William married Feriba Ann Darnell on December 15, 1866. This was 2-1/2 years after he was shot and 1-1/2 years after he was discharged from the Army. The Williams and Darnell families had known each other by living close and going to school together in Marrs Township. For all we know Feriba was the one he wrote to during the war. They may have been very good friends before the war. They had plenty of time to do so. And he served with her uncle William Harry "Doc" Darnell in the war. They must have compared notes from home being neighbors.

Their first child was Andrew Jackson Williams born June 1, 1868 in Posey county, presumably on the family farm in Marrs Township. Andrew was, of course, named for the American president who was immensely popular with the huge farming population of the day and all the "common man". Feriba’s brother also had the same name. Feriba and William also had a second son William Albert Williams born February 22, 1870. We know little about him.

Feriba and William had two sons; 12 grandchildren and 22 great grandchildren.
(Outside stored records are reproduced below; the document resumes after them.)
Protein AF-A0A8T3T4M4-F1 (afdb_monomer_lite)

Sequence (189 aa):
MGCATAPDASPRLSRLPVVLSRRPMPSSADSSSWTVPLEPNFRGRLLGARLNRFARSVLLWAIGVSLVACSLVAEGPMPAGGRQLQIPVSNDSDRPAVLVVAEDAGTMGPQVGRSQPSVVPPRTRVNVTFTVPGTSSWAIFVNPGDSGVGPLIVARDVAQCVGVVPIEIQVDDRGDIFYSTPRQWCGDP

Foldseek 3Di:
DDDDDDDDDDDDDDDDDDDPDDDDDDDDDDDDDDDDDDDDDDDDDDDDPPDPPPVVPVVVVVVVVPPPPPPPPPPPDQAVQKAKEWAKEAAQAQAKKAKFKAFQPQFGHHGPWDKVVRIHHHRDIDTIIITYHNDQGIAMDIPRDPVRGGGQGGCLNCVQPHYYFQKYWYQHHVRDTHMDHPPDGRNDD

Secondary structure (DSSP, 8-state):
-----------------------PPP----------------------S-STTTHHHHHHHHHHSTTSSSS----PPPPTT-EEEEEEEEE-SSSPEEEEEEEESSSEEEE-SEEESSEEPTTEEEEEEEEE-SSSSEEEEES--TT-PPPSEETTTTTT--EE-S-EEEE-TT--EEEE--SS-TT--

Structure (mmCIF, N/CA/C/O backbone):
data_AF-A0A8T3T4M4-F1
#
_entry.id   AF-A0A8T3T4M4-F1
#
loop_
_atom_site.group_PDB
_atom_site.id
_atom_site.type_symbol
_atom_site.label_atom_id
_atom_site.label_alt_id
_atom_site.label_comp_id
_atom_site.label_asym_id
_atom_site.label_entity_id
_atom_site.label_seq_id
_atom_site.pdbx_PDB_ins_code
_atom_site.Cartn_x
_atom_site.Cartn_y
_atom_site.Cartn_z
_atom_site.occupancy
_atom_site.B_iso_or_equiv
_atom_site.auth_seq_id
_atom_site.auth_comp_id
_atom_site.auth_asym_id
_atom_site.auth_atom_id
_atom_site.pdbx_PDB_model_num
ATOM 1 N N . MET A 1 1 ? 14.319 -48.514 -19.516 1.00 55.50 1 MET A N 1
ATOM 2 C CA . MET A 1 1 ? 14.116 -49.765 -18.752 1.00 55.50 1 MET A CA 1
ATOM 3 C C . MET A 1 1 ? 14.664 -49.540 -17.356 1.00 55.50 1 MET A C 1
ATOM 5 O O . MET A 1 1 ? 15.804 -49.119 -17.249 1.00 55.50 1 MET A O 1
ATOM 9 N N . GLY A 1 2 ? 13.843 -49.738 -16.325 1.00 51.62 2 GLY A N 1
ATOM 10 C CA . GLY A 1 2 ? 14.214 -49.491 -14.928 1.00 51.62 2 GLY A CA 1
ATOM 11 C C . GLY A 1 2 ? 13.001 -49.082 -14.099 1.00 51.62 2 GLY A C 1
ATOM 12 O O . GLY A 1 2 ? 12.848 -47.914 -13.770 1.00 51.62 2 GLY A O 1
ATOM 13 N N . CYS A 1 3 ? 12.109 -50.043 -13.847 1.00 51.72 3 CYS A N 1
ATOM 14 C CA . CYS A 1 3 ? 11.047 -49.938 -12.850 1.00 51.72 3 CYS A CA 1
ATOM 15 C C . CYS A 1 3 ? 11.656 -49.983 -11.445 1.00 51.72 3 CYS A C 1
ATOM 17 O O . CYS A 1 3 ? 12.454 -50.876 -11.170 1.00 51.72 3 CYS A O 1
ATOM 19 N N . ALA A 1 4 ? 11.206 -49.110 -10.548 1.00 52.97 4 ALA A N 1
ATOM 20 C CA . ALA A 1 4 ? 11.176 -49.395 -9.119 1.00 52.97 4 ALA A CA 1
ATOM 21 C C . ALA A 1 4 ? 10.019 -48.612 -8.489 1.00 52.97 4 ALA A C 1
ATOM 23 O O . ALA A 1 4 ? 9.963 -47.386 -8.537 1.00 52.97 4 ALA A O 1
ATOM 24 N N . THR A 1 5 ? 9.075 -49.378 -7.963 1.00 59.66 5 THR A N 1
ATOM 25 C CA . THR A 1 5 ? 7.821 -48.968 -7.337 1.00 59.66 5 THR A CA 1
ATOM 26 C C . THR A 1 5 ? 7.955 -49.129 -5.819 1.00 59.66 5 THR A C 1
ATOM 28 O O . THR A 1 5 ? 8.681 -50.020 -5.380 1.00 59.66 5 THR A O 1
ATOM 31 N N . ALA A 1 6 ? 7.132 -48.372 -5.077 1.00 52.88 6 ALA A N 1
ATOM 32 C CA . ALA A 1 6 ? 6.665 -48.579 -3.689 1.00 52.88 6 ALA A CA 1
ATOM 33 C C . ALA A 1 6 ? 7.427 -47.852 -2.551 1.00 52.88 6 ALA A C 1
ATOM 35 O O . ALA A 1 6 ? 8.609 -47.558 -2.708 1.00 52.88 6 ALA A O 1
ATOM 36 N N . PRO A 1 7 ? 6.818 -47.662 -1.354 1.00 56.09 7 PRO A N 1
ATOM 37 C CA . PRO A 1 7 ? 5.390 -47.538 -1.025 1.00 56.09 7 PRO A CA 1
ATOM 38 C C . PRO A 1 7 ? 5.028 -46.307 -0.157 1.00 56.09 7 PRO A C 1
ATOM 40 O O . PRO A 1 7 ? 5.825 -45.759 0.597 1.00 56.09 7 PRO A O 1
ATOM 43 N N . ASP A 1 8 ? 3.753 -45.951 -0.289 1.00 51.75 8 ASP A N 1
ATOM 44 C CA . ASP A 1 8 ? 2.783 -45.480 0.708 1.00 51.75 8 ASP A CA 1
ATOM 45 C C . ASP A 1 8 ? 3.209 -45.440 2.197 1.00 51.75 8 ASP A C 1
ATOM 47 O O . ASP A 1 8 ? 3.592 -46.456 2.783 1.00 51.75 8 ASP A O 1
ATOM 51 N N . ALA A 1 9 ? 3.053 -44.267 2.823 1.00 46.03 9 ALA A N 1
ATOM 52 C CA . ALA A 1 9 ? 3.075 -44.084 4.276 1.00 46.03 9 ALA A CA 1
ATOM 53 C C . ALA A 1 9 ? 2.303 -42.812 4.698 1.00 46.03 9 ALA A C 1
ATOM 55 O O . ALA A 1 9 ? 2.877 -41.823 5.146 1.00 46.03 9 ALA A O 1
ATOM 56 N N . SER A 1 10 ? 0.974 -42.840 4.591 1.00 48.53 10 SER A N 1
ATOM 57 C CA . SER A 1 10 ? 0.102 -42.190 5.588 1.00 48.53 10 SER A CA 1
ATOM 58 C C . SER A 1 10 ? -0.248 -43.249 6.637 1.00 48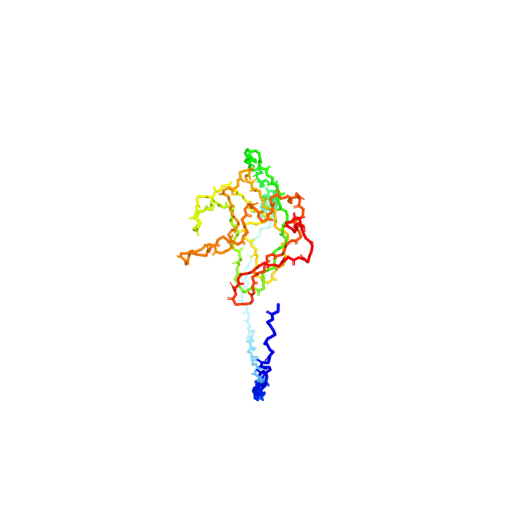.53 10 SER A C 1
ATOM 60 O O . SER A 1 10 ? -0.562 -44.365 6.227 1.00 48.53 10 SER A O 1
ATOM 62 N N . PRO A 1 11 ? -0.227 -42.984 7.963 1.00 55.59 11 PRO A N 1
ATOM 63 C CA . PRO A 1 11 ? -1.137 -42.004 8.571 1.00 55.59 11 PRO A CA 1
ATOM 64 C C . PRO A 1 11 ? -0.615 -41.341 9.872 1.00 55.59 11 PRO A C 1
ATOM 66 O O . PRO A 1 11 ? 0.294 -41.843 10.524 1.00 55.59 11 PRO A O 1
ATOM 69 N N . ARG A 1 12 ? -1.282 -40.276 10.341 1.00 46.38 12 ARG A N 1
ATOM 70 C CA . ARG A 1 12 ? -1.840 -40.190 11.714 1.00 46.38 12 ARG A CA 1
ATOM 71 C C . ARG A 1 12 ? -2.466 -38.821 11.967 1.00 46.38 12 ARG A C 1
ATOM 73 O O . ARG A 1 12 ? -1.804 -37.829 12.244 1.00 46.38 12 ARG A O 1
ATOM 80 N N . LEU A 1 13 ? -3.793 -38.832 11.916 1.00 49.41 13 LEU A N 1
ATOM 81 C CA . LEU A 1 13 ? -4.678 -37.830 12.493 1.00 49.41 13 LEU A CA 1
ATOM 82 C C . LEU A 1 13 ? -4.529 -37.846 14.020 1.00 49.41 13 LEU A C 1
ATOM 84 O O . LEU A 1 13 ? -5.108 -38.697 14.697 1.00 49.41 13 LEU A O 1
ATOM 88 N N . SER A 1 14 ? -3.785 -36.890 14.564 1.00 53.38 14 SER A N 1
ATOM 89 C CA . SER A 1 14 ? -3.828 -36.581 15.992 1.00 53.38 14 SER A CA 1
ATOM 90 C C . SER A 1 14 ? -5.020 -35.666 16.258 1.00 53.38 14 SER A C 1
ATOM 92 O O . SER A 1 14 ? -4.960 -34.453 16.080 1.00 53.38 14 SER A O 1
ATOM 94 N N . ARG A 1 15 ? -6.136 -36.285 16.655 1.00 51.38 15 ARG A N 1
ATOM 95 C CA . ARG A 1 15 ? -7.296 -35.615 17.249 1.00 51.38 15 ARG A CA 1
ATOM 96 C C . ARG A 1 15 ? -6.863 -34.970 18.567 1.00 51.38 15 ARG A C 1
ATOM 98 O O . ARG A 1 15 ? -6.558 -35.686 19.517 1.00 51.38 15 ARG A O 1
ATOM 105 N N . LEU A 1 16 ? -6.862 -33.642 18.633 1.00 59.66 16 LEU A N 1
ATOM 106 C CA . LEU A 1 16 ? -6.768 -32.917 19.899 1.00 59.66 16 LEU A CA 1
ATOM 107 C C . LEU A 1 16 ? -8.180 -32.633 20.444 1.00 59.66 16 LEU A C 1
ATOM 109 O O . LEU A 1 16 ? -9.083 -32.323 19.663 1.00 59.66 16 LEU A O 1
ATOM 113 N N . PRO A 1 17 ? -8.397 -32.768 21.764 1.00 57.75 17 PRO A N 1
ATOM 114 C CA . PRO A 1 17 ? -9.696 -32.553 22.385 1.00 57.75 17 PRO A CA 1
ATOM 115 C C . PRO A 1 17 ? -10.062 -31.066 22.464 1.00 57.75 17 PRO A C 1
ATOM 117 O O . PRO A 1 17 ? -9.275 -30.218 22.880 1.00 57.75 17 PRO A O 1
ATOM 120 N N . VAL A 1 18 ? -11.314 -30.786 22.107 1.00 53.78 18 VAL A N 1
ATOM 121 C CA . VAL A 1 18 ? -12.018 -29.517 22.305 1.00 53.78 18 VAL A CA 1
ATOM 122 C C . VAL A 1 18 ? -12.156 -29.249 23.806 1.00 53.78 18 VAL A C 1
ATOM 124 O O . VAL A 1 18 ? -12.940 -29.907 24.489 1.00 53.78 18 VAL A O 1
ATOM 127 N N . VAL A 1 19 ? -11.416 -28.270 24.330 1.00 57.78 19 VAL A N 1
ATOM 128 C CA . VAL A 1 19 ? -11.616 -27.746 25.689 1.00 57.78 19 VAL A CA 1
ATOM 129 C C . VAL A 1 19 ? -12.572 -26.557 25.611 1.00 57.78 19 VAL A C 1
ATOM 131 O O . VAL A 1 19 ? -12.191 -25.423 25.332 1.00 57.78 19 VAL A O 1
ATOM 134 N N . LEU A 1 20 ? -13.851 -26.847 25.847 1.00 52.31 20 LEU A N 1
ATOM 135 C CA . LEU A 1 20 ? -14.938 -25.882 25.997 1.00 52.31 20 LEU A CA 1
ATOM 136 C C . LEU A 1 20 ? -14.813 -25.190 27.366 1.00 52.31 20 LEU A C 1
ATOM 138 O O . LEU A 1 20 ? -15.350 -25.656 28.369 1.00 52.31 20 LEU A O 1
ATOM 142 N N . SER A 1 21 ? -14.089 -24.072 27.420 1.00 52.94 21 SER A N 1
ATOM 143 C CA . SER A 1 21 ? -14.017 -23.232 28.619 1.00 52.94 21 SER A CA 1
ATOM 144 C C . SER A 1 21 ? -15.209 -22.274 28.648 1.00 52.94 21 SER A C 1
ATOM 146 O O . SER A 1 21 ? -15.175 -21.178 28.092 1.00 52.94 21 SER A O 1
ATOM 148 N N . ARG A 1 22 ? -16.305 -22.713 29.278 1.00 51.50 22 ARG A N 1
ATOM 149 C CA . ARG A 1 22 ? -17.388 -21.823 29.711 1.00 51.50 22 ARG A CA 1
ATOM 150 C C . ARG A 1 22 ? -16.846 -20.949 30.837 1.00 51.50 22 ARG A C 1
ATOM 152 O O . ARG A 1 22 ? -16.513 -21.477 31.897 1.00 51.50 22 ARG A O 1
ATOM 159 N N . ARG A 1 23 ? -16.798 -19.629 30.642 1.00 47.06 23 ARG A N 1
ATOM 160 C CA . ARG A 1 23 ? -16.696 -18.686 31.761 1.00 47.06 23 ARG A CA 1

A quick count of the great great grand children shows 27. We have lost track after that but know at least that one great great great grandchild is getting married as this is written. And the Confederate gun could have been off the width of a human hair and it all would have changed for these 61 people and their children.
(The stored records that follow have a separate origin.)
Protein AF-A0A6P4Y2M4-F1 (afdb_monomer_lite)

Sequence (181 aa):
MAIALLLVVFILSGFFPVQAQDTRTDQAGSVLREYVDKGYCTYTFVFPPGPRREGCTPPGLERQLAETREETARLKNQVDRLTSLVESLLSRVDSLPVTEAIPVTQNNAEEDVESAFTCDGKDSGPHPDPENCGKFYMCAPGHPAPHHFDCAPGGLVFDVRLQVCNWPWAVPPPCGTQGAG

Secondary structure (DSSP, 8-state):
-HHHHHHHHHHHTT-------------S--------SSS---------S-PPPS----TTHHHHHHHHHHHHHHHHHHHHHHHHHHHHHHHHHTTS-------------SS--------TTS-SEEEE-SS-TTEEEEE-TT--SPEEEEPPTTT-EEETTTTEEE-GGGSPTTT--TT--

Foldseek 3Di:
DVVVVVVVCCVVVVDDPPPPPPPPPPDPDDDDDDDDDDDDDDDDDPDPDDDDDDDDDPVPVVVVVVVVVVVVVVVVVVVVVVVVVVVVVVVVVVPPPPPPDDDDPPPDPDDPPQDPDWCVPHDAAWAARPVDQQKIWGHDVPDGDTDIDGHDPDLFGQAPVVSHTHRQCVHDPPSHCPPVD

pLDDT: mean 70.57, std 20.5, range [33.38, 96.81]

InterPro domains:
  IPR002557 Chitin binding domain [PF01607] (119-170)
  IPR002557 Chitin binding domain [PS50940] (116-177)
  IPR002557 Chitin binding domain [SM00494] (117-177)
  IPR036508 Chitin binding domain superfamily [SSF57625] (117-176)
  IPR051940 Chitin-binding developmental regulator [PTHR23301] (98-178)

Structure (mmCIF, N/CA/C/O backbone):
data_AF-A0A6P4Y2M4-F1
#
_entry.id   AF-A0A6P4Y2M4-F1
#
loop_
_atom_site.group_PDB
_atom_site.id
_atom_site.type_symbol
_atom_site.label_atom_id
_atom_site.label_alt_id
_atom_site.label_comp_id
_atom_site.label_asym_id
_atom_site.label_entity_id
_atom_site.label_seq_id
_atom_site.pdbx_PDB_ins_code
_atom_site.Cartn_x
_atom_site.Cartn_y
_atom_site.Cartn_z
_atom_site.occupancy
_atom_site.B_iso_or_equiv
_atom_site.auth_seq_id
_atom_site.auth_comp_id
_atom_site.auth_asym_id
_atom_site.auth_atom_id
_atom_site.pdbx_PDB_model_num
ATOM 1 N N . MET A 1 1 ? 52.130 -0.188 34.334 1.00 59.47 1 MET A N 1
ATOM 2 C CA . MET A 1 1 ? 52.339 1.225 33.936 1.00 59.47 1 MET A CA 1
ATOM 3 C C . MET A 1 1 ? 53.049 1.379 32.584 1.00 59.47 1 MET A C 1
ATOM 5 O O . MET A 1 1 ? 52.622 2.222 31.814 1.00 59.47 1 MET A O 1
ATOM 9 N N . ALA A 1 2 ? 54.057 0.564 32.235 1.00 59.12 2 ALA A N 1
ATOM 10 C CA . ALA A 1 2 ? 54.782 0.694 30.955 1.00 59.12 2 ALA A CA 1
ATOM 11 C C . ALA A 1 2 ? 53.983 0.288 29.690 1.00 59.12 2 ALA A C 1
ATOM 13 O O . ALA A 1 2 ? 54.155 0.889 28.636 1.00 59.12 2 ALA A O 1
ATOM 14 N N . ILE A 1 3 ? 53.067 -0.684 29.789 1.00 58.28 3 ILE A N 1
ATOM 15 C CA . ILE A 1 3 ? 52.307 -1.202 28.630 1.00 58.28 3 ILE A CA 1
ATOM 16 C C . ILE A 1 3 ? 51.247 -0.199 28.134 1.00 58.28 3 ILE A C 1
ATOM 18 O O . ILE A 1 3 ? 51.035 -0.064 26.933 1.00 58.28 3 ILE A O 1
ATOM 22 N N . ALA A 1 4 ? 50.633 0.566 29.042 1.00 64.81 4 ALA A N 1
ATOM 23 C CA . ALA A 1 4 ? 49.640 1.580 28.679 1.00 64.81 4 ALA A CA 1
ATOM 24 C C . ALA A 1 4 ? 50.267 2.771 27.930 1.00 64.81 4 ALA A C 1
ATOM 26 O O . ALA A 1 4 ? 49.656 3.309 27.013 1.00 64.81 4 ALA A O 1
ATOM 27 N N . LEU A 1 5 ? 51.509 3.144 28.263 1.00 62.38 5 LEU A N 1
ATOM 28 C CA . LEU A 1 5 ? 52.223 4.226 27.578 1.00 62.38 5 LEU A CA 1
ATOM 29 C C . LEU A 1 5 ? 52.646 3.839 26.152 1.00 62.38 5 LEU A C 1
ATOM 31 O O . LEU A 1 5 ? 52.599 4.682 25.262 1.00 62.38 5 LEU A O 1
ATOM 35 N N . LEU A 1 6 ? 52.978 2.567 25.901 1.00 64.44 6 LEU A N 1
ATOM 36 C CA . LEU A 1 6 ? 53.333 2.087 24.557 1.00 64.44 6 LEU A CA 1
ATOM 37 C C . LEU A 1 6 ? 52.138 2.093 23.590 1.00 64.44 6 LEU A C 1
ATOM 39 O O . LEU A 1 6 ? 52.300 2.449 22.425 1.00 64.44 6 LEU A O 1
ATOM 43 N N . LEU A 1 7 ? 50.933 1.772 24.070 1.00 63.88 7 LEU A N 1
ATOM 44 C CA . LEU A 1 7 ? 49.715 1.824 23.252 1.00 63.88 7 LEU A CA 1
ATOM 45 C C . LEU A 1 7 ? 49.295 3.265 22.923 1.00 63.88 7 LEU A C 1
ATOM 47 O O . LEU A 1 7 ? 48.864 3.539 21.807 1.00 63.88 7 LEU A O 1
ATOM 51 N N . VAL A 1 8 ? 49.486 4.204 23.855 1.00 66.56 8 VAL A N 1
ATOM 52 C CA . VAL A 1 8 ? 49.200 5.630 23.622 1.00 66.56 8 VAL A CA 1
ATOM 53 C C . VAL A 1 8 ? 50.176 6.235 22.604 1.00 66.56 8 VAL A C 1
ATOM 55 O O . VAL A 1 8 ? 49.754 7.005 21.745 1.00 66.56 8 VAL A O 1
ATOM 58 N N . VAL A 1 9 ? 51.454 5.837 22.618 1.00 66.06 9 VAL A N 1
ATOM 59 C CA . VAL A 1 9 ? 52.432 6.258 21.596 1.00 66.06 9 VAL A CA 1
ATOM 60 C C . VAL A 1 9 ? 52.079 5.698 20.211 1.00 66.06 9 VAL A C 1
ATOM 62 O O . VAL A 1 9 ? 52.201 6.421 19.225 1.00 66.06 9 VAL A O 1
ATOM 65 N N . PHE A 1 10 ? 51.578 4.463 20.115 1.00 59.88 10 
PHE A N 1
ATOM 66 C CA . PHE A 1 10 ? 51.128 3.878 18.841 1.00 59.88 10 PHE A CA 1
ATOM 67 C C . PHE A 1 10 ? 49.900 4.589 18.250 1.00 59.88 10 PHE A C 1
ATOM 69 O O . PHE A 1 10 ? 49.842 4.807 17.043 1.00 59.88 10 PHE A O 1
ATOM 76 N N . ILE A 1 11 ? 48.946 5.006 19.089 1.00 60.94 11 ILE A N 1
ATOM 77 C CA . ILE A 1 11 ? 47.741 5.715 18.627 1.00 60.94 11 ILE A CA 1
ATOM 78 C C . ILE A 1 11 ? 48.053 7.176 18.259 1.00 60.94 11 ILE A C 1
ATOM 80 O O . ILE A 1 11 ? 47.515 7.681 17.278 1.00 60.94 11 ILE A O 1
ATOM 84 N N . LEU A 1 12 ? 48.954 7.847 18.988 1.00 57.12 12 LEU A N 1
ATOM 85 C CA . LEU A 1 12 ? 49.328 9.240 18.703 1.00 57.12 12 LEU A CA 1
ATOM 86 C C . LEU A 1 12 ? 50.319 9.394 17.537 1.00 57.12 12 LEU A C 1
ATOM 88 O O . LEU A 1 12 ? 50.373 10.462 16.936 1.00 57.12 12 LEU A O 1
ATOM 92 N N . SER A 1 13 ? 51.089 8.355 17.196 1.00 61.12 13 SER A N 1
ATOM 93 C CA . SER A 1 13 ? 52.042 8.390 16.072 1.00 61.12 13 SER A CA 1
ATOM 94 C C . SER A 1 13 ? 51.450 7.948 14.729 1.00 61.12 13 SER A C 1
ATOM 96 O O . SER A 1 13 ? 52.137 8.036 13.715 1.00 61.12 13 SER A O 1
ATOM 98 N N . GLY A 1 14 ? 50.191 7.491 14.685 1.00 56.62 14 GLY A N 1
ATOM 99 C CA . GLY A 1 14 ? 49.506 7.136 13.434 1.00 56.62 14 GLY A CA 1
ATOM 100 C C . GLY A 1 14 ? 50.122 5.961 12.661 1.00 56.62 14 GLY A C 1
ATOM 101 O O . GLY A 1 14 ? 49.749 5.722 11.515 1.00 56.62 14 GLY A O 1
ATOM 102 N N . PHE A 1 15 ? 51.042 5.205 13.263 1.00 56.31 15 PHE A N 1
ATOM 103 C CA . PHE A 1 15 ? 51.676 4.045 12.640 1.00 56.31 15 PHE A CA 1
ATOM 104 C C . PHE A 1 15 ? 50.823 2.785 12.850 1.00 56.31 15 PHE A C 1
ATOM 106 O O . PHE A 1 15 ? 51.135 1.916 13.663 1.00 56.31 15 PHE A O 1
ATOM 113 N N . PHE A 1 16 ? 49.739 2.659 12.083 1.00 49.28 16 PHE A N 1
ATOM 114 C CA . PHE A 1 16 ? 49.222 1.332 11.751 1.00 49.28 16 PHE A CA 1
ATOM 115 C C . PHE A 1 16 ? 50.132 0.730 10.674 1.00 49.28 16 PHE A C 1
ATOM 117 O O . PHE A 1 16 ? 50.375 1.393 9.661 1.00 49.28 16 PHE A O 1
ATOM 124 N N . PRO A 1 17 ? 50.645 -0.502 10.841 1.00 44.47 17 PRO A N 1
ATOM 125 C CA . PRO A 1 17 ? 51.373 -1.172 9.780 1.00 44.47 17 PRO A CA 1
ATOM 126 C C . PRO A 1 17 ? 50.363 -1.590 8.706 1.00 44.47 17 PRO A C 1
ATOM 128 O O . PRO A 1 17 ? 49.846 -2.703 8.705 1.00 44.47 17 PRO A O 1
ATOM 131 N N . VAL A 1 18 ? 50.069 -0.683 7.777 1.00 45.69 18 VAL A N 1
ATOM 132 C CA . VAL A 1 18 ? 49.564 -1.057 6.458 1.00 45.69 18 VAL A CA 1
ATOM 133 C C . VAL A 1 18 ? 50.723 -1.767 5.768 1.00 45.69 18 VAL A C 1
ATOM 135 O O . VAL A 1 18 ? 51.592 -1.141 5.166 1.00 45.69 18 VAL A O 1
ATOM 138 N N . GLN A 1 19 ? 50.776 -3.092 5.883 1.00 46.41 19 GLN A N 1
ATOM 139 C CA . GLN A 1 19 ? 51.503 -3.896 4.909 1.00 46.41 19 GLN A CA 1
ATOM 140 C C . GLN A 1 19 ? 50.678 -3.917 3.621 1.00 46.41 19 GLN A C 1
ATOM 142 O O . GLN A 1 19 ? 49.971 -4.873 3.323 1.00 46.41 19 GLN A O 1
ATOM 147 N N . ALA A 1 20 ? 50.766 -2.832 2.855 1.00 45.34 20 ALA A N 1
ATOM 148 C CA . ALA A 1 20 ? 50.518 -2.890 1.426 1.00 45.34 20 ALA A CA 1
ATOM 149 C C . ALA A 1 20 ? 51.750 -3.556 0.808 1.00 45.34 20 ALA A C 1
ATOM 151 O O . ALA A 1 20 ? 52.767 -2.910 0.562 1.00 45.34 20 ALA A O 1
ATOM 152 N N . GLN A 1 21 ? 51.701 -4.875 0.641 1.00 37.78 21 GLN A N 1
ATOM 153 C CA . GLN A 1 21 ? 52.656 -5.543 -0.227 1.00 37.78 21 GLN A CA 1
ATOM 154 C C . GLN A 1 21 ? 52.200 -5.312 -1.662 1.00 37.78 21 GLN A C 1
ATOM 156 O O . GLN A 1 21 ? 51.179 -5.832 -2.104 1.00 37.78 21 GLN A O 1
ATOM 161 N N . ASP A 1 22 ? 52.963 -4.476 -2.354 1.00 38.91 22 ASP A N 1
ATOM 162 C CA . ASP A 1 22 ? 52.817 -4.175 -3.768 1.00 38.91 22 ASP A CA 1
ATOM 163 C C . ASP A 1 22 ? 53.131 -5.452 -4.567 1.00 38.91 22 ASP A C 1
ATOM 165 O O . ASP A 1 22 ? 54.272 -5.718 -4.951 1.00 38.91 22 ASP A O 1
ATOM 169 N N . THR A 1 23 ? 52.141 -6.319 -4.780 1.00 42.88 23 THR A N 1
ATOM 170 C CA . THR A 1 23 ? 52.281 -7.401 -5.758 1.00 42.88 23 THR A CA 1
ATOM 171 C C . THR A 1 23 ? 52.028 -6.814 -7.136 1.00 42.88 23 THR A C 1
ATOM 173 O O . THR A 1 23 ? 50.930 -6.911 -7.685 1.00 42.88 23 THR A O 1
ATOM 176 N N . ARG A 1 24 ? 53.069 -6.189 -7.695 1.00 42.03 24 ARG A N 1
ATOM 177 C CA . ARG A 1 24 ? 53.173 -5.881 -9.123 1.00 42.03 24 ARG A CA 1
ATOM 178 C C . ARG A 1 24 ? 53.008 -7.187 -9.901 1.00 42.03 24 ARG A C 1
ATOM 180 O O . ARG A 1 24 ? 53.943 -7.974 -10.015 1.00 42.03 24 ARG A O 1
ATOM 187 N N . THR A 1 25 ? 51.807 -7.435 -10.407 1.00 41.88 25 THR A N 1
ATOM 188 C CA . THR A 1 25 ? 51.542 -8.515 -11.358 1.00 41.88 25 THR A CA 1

But on Christmas Day 1870 William suddenly died of a heart attack. It seems to have occurred in Henderson Kentucky while visiting relatives for Christmas. The Ohio River was frozen over enough to walk on and apparently there was a family celebration of some kind. William was 36 years old. The crossing was certainly an exertion in that the river usually doesn’t freeze flat like a lake but rather with lots of ridges to be climbed over. Nothing like as bad as the least exertions during the war. But there were two young children to care for. It would seem likely that he would have gone across the river to the Kentucky side on Christmas Eve and not tried to come back on Christmas. But, maybe it had nothing to do with the crossing. Maybe something to do with his arm wound. We will probably never know.

The widow Feriba was only 34 at the time. Andrew was a 2-1/2 year toddler and William was a baby at 10 months. Likely the baby was being taken to see elderly Kentucky relatives that couldn’t come to Posey County. William couldn’t have carried Andrew easily with the war wound and perhaps he over exerted himself. The river doesn’t freeze over often This was a rare opportunity. The grandparents were all dead by this time. Feriba must have been in a terrible state with two young ones and a small farm to take care of. We know that she also married a W.H. Heuring after William died, but don’t know anything about him. As mentioned in the early part of this piece, in late 1938 Walter Williams took his infant son (now 63 years old) to the celebration of the 50th wedding anniversary of Feriba’s sister (Pvt. William Williams’s sister-in-law). Thus a Civil War contemporary in her later years meets a child who now works on the Space Shuttle program and fully expects to live well into the 21st century.

Winna Martin Williams had a sister Ursula who married a minister John Benoni Stinson. We have read of him in history of the area as a church founder in Posey County. He always uses his middle name.